Io, dell'alto Appennino ondoso figlio
di cento irrigator tirrene valli,
fuor de' vaghi cristalli
al sen della mia Flora innalzo il ciglio:
e qui, mi specchio al tuo guerriero sole
del sarmatico Giove invitta prole.
Là, nell'ampio oceano, onde se n' viene,
ed a cui torna il mio famoso fonte,
vidi in squallida fronte
sanguigni entrar la Volga, e 'l Boristene,
ed estinti da te negl'ermi boschi,
pianger i figli lor, Tartari, e Moschi.
Udii, ch'armato in quell'eterno gelo,
ne' monti lontanissimi Rifei,
drizzasti alti trofei,
e l'orse algenti gl'inchinar dal cielo:
e Borea inascoltando il suo gran nome
sparse d'orror, più che di gel le chiome.

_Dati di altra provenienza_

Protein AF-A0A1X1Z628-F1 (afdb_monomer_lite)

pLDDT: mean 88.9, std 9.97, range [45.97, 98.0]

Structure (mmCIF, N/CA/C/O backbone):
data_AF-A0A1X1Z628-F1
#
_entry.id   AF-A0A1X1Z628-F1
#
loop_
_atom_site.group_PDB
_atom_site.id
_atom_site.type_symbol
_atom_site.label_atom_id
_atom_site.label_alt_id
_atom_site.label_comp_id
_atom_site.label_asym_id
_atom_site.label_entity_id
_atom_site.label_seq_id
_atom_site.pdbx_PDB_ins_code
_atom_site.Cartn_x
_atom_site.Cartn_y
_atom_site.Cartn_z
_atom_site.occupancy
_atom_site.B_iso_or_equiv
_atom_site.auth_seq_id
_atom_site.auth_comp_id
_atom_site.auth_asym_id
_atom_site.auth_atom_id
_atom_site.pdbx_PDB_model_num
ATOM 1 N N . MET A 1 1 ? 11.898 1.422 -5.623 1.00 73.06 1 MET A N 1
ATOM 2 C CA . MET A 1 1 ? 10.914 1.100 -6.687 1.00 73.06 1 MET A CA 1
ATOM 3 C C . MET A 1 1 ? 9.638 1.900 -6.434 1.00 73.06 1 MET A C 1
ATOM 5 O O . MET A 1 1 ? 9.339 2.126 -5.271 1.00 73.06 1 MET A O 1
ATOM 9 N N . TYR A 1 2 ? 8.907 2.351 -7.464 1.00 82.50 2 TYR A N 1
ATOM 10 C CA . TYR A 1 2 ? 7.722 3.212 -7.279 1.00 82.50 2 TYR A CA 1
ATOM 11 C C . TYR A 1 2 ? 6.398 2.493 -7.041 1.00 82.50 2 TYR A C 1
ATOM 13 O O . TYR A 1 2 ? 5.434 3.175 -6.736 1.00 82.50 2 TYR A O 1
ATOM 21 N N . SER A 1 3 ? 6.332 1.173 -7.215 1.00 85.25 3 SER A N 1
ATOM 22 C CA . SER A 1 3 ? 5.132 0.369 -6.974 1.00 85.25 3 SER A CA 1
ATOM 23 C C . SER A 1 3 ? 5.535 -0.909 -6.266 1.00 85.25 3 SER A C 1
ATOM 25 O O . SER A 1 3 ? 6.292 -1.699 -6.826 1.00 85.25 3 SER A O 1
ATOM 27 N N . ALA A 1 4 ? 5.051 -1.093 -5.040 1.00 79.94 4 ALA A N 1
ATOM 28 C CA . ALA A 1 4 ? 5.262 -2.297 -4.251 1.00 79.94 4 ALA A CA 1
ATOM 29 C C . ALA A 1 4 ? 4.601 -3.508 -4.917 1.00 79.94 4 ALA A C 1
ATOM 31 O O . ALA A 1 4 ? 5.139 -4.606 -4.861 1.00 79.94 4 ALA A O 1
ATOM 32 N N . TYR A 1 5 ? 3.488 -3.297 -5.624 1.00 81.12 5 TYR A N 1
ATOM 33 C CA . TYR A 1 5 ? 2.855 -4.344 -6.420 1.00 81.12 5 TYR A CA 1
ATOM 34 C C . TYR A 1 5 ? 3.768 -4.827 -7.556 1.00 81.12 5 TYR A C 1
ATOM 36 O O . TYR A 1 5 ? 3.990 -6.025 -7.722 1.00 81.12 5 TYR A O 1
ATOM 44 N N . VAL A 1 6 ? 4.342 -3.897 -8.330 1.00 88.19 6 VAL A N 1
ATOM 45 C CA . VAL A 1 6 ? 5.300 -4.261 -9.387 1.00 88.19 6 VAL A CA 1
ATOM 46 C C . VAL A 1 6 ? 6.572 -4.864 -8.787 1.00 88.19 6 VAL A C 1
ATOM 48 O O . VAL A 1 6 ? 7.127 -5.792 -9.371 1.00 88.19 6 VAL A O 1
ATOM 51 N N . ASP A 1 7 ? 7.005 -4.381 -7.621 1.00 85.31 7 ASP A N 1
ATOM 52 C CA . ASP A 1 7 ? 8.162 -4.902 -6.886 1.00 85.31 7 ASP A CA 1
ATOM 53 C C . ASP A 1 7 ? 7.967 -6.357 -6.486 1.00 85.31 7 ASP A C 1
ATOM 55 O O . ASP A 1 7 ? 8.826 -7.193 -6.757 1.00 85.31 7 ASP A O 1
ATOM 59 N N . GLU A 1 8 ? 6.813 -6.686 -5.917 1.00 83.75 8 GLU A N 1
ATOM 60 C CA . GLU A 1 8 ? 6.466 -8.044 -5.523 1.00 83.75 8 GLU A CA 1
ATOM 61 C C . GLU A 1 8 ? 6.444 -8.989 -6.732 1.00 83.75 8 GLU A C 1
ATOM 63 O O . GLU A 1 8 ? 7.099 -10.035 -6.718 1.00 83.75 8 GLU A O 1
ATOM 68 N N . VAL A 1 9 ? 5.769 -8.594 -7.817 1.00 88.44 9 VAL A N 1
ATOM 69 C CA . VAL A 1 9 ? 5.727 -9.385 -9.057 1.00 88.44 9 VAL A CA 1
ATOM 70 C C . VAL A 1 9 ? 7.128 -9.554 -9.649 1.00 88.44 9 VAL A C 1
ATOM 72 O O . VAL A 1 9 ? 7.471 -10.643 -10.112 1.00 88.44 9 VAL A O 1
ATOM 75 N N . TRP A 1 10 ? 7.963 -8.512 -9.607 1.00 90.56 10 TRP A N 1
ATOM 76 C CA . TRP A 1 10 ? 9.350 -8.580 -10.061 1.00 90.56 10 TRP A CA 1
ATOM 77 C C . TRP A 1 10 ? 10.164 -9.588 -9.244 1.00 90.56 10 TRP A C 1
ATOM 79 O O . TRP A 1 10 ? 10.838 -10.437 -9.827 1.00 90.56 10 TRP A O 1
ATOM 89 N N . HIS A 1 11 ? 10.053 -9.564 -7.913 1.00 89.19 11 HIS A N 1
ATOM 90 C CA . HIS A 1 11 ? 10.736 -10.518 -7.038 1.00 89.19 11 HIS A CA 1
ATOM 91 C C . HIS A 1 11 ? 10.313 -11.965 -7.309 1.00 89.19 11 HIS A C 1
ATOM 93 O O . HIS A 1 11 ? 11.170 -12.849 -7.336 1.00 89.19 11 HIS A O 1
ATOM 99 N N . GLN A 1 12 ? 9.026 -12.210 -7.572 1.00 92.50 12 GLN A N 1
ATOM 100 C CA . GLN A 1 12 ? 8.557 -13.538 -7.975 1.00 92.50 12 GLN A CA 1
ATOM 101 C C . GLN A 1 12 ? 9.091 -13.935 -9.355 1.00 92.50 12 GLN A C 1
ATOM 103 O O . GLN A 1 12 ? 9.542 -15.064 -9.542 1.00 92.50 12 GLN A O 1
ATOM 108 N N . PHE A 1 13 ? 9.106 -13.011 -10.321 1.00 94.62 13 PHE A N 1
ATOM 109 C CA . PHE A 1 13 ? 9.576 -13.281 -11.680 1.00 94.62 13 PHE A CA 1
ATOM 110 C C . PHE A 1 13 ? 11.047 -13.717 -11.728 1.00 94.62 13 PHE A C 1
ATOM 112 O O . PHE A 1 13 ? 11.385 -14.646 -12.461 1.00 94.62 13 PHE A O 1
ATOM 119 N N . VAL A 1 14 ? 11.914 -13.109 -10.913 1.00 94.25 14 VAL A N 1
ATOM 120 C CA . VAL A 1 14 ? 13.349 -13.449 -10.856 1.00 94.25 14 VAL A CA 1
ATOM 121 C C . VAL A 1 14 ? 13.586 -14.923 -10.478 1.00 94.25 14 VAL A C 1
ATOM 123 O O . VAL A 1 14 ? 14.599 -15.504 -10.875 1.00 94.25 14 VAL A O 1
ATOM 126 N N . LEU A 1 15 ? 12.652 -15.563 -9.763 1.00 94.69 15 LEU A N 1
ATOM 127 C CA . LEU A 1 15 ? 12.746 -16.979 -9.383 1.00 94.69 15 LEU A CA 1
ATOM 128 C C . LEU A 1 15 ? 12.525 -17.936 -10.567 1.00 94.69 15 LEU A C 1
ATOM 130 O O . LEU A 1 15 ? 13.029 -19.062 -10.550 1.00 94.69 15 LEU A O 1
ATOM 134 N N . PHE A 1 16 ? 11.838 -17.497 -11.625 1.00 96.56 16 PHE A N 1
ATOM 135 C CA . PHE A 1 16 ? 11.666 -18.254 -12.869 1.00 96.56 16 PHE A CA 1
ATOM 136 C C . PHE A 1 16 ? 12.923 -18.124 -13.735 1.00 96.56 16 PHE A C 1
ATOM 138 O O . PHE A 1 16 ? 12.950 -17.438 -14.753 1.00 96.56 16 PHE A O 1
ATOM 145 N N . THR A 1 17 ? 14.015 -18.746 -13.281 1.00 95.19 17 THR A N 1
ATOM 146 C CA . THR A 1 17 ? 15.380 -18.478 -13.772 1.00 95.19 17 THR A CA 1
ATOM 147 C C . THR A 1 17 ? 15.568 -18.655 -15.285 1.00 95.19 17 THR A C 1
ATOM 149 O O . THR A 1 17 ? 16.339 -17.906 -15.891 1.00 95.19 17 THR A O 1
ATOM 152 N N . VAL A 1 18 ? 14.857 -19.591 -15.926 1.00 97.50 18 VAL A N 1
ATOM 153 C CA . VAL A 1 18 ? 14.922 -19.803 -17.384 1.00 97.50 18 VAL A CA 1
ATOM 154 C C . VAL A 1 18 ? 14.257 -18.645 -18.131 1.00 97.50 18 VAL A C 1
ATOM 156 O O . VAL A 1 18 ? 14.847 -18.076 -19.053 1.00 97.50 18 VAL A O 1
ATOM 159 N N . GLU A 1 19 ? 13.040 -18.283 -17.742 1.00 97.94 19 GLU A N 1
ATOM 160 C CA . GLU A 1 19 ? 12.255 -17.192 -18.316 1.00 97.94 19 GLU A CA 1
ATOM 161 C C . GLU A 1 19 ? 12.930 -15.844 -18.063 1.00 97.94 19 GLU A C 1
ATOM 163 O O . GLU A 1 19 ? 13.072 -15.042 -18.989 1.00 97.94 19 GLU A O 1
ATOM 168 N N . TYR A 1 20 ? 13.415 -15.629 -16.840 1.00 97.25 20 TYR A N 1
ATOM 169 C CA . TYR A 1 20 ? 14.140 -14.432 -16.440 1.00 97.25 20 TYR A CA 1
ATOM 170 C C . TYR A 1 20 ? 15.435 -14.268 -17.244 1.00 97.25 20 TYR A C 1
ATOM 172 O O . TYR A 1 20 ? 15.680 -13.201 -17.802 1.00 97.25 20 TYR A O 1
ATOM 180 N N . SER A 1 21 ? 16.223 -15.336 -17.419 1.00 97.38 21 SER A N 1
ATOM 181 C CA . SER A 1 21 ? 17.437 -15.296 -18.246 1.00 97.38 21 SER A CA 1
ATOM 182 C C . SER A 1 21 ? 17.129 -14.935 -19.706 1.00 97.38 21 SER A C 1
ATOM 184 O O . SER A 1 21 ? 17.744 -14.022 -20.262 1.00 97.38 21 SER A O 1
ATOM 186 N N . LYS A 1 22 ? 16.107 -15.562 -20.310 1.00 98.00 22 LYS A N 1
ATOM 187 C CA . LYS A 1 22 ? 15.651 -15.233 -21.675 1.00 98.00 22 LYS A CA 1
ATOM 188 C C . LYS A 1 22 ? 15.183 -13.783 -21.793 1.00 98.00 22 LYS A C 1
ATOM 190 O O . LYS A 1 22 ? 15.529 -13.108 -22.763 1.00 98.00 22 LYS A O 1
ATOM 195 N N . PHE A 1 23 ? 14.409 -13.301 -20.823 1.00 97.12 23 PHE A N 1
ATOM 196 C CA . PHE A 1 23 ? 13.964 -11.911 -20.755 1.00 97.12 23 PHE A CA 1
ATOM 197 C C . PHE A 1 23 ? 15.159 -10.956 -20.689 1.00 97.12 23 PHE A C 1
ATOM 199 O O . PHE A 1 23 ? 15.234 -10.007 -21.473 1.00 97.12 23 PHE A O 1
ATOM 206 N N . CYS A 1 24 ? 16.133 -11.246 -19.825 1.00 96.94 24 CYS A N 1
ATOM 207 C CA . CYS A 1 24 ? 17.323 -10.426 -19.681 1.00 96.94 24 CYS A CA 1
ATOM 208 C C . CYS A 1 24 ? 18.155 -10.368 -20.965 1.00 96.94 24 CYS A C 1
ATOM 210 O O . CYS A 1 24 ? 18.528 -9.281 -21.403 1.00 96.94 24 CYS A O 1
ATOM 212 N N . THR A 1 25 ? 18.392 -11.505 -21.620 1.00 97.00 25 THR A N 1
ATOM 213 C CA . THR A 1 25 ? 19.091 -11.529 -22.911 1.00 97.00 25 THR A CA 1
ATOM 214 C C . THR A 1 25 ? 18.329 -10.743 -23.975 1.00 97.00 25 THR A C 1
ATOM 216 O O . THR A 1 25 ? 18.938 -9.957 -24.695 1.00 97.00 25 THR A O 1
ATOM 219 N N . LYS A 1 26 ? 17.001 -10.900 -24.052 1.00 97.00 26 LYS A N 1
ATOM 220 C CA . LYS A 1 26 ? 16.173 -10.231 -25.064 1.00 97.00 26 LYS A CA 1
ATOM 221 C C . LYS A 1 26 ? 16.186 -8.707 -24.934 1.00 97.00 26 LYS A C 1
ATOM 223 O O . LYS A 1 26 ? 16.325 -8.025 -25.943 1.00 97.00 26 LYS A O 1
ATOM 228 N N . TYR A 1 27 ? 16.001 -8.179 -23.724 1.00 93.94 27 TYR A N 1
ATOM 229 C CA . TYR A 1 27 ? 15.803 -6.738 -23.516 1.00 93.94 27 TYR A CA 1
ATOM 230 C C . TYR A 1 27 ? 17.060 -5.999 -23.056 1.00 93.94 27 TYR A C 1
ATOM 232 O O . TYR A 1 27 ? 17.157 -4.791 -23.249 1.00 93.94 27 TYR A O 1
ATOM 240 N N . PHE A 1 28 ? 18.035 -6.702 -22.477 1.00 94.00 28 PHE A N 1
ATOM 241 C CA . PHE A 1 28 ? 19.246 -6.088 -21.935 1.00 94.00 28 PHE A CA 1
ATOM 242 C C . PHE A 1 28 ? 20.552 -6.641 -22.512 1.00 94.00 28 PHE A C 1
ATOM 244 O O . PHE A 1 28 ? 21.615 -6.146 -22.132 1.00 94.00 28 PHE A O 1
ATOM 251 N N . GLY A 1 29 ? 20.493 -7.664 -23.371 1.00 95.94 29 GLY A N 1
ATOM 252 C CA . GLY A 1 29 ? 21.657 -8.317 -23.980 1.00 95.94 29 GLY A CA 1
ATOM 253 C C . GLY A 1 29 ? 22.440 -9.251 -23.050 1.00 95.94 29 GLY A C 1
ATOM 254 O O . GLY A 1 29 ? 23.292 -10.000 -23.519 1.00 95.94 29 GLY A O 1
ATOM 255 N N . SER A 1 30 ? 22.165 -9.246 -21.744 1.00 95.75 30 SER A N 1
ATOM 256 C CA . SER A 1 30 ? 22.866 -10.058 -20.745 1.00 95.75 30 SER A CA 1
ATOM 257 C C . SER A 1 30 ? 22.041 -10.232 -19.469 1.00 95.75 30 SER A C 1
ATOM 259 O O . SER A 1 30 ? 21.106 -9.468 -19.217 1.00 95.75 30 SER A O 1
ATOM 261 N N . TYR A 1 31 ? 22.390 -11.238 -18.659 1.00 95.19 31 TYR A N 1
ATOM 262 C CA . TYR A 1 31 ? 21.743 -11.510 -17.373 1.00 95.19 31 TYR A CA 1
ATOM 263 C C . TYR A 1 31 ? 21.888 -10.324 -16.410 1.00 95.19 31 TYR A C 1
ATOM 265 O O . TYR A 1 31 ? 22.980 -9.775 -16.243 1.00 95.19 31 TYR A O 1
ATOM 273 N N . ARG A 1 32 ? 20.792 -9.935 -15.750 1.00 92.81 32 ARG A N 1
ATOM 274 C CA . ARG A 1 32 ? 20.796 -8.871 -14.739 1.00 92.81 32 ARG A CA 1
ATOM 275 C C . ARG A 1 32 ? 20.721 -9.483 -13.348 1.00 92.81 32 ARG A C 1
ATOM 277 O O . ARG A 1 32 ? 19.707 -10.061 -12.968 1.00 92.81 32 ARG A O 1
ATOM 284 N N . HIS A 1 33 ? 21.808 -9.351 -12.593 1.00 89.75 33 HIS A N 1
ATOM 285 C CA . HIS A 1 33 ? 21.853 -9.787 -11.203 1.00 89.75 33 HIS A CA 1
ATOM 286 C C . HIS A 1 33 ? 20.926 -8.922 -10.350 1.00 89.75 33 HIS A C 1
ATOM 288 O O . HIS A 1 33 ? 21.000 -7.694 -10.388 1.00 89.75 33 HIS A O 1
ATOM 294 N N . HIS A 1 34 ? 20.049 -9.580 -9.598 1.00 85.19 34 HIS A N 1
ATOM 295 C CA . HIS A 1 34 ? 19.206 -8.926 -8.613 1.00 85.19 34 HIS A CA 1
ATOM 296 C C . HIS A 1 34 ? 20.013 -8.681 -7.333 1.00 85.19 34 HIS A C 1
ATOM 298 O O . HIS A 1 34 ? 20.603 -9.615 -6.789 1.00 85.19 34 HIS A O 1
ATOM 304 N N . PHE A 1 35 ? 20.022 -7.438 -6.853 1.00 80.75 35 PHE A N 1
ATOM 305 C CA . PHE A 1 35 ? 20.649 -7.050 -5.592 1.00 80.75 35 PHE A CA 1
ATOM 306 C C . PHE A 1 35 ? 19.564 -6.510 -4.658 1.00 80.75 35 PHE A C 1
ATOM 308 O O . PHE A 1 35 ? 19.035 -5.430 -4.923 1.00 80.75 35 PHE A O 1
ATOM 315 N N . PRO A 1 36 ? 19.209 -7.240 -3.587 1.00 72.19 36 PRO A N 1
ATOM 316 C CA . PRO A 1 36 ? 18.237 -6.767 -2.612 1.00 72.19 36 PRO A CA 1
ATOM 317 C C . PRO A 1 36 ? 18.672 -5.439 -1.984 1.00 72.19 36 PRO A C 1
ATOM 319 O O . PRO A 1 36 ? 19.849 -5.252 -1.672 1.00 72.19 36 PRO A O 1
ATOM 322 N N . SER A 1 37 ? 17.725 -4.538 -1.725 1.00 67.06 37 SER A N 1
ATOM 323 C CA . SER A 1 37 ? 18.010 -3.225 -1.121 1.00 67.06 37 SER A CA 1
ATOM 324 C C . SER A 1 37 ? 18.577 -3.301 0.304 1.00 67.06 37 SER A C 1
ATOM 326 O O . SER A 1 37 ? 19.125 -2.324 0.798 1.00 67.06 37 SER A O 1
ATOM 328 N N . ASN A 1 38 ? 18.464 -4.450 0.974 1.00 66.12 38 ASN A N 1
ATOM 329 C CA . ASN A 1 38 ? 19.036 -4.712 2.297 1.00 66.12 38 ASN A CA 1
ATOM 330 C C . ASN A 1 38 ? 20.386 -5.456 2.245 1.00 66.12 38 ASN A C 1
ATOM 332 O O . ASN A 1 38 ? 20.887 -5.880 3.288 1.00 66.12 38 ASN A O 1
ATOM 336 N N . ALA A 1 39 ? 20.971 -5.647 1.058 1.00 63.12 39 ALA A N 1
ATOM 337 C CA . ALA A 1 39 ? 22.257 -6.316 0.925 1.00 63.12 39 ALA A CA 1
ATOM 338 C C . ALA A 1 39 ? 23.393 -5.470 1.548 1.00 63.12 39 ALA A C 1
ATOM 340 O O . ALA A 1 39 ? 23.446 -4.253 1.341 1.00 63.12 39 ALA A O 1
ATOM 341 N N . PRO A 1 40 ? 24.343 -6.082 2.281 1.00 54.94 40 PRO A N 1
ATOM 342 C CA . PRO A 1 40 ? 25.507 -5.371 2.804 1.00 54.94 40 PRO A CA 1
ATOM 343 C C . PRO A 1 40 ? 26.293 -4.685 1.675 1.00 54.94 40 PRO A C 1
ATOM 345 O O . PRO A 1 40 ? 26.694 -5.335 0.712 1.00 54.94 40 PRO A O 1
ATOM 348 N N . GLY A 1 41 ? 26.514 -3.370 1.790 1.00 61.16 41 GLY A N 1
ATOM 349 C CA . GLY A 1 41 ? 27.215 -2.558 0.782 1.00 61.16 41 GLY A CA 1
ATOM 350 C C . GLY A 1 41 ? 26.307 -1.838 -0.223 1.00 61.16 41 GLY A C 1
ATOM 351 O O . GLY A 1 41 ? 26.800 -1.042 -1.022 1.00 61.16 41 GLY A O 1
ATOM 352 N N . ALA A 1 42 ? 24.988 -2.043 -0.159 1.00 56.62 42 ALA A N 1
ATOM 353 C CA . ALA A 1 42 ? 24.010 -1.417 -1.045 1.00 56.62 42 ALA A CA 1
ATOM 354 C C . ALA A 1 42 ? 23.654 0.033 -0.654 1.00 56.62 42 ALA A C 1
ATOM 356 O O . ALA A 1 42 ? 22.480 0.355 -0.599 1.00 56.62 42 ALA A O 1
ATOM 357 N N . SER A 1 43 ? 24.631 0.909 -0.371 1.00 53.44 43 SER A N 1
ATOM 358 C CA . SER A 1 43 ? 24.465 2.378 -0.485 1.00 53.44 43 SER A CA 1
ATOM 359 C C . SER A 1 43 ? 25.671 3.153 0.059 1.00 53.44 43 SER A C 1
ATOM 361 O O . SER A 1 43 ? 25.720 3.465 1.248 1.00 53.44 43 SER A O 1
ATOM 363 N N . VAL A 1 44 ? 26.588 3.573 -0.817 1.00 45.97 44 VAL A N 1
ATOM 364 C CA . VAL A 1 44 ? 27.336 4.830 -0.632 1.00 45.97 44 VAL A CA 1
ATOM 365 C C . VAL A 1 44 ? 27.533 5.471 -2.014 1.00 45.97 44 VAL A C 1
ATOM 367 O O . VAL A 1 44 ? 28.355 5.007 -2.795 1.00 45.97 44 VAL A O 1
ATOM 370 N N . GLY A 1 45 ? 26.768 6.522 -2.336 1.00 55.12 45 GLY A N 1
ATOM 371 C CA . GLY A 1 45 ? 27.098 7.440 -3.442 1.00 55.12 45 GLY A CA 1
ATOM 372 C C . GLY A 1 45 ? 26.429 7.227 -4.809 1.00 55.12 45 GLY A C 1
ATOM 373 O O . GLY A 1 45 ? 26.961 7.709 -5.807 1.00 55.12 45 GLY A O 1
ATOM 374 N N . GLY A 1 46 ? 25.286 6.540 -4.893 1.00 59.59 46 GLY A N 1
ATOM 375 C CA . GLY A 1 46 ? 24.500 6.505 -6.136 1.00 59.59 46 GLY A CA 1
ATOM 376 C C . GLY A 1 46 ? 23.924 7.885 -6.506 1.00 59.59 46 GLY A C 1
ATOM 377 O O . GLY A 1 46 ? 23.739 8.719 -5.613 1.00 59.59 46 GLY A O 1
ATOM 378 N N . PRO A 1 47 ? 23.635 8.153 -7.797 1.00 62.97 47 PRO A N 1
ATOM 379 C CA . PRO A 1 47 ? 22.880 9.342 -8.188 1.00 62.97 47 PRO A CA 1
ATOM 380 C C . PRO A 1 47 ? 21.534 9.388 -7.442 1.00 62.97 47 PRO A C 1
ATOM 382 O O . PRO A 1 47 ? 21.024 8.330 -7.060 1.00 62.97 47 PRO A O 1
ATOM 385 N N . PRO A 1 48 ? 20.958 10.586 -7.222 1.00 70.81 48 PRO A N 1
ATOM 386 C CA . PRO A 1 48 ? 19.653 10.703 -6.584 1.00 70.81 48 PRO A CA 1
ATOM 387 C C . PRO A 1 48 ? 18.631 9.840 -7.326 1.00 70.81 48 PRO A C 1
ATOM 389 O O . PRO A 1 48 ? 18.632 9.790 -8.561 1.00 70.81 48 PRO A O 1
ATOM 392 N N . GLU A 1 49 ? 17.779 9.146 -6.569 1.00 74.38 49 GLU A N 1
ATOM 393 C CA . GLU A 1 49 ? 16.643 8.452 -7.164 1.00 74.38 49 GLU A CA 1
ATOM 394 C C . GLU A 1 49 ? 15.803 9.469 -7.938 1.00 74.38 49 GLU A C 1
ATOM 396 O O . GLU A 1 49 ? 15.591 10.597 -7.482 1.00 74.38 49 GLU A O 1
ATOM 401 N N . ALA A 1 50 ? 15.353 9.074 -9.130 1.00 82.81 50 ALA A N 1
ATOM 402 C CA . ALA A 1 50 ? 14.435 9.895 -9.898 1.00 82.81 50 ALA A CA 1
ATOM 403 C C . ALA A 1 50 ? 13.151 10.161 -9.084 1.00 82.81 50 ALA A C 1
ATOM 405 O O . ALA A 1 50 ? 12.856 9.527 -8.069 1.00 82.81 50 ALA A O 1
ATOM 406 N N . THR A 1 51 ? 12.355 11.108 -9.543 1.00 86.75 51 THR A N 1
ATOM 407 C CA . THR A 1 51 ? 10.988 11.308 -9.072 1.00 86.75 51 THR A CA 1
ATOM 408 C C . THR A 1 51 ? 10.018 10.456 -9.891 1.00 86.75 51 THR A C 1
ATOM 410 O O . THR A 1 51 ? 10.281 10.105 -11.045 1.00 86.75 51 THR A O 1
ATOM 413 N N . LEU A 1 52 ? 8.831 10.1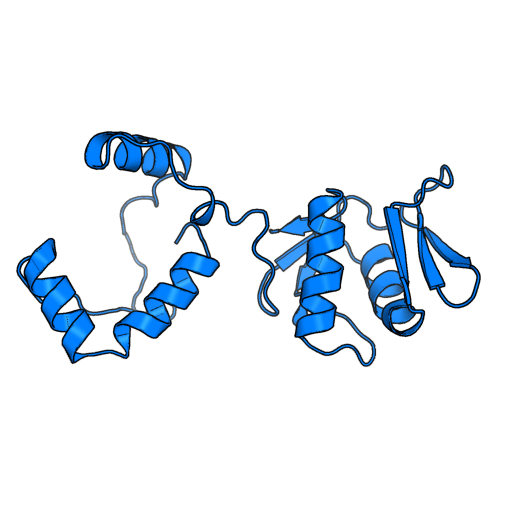79 -9.338 1.00 85.19 52 LEU A N 1
ATOM 414 C CA . LEU A 1 52 ? 7.761 9.496 -10.078 1.00 85.19 52 LEU A CA 1
ATOM 415 C C . LEU A 1 52 ? 7.380 10.250 -11.364 1.00 85.19 52 LEU A C 1
ATOM 417 O O . LEU A 1 52 ? 7.063 9.633 -12.378 1.00 85.19 52 LEU A O 1
ATOM 421 N N . ALA A 1 53 ? 7.440 11.585 -11.333 1.00 87.94 53 ALA A N 1
ATOM 422 C CA . ALA A 1 53 ? 7.166 12.425 -12.493 1.00 87.94 53 ALA A CA 1
ATOM 423 C C . ALA A 1 53 ? 8.215 12.231 -13.601 1.00 87.94 53 ALA A C 1
ATOM 425 O O . ALA A 1 53 ? 7.852 12.055 -14.764 1.00 87.94 53 ALA A O 1
ATOM 426 N N . GLU A 1 54 ? 9.504 12.203 -13.247 1.00 91.69 54 GLU A N 1
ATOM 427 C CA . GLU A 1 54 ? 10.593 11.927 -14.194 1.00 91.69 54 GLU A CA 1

L'Istro poi mi narrò, dov'egli bagna,
vicine al Nero mar l'ampie contrade,
dalla sarmate spade
l'ottomano infedel vinto in campagna
e che per te discolorata, e bruna,
allor de' traci inorridì la luna.
Arsi quinci, signor, d'eterna brama
sì chiaro sol di rimirar d'appresso;
e 'l mio dotto permesso
bramai tutto sacrare alla tua fama:
or qui ti veggio, e a riverirti intanto
sveglio le tosche muse a nobil canto.
Oggi l'alma real, cui sol fan lieta
i guerrieri metalli, e 'l suon dell'armi,
a pacifici carmi
volgi signore, e l'alte cure acquieta:
e cangia in vaga, imitatrice scena
armato campo, e bellicosa arena.
Marte così, poiché Geloni, e Sciti
ha flagellati al tempestar dell'asta,
ed or l'Ercinia vasta.
Or dell'Ircania ha funestati i liti;
stanco in Parnaso, ov'un bell'antro adombra,
spesso il canto di Febo ascolta all'ombra.
Or voi, ch'ogn'or viveste alle mie rive,
da che v'accolse il mio mediceo Lauro,
del regio cor ristauro,
quai carmi detterete amabil dive?
Tu regina gentil del dotto coro
movi Urania la voce, e 'l plettro d'oro.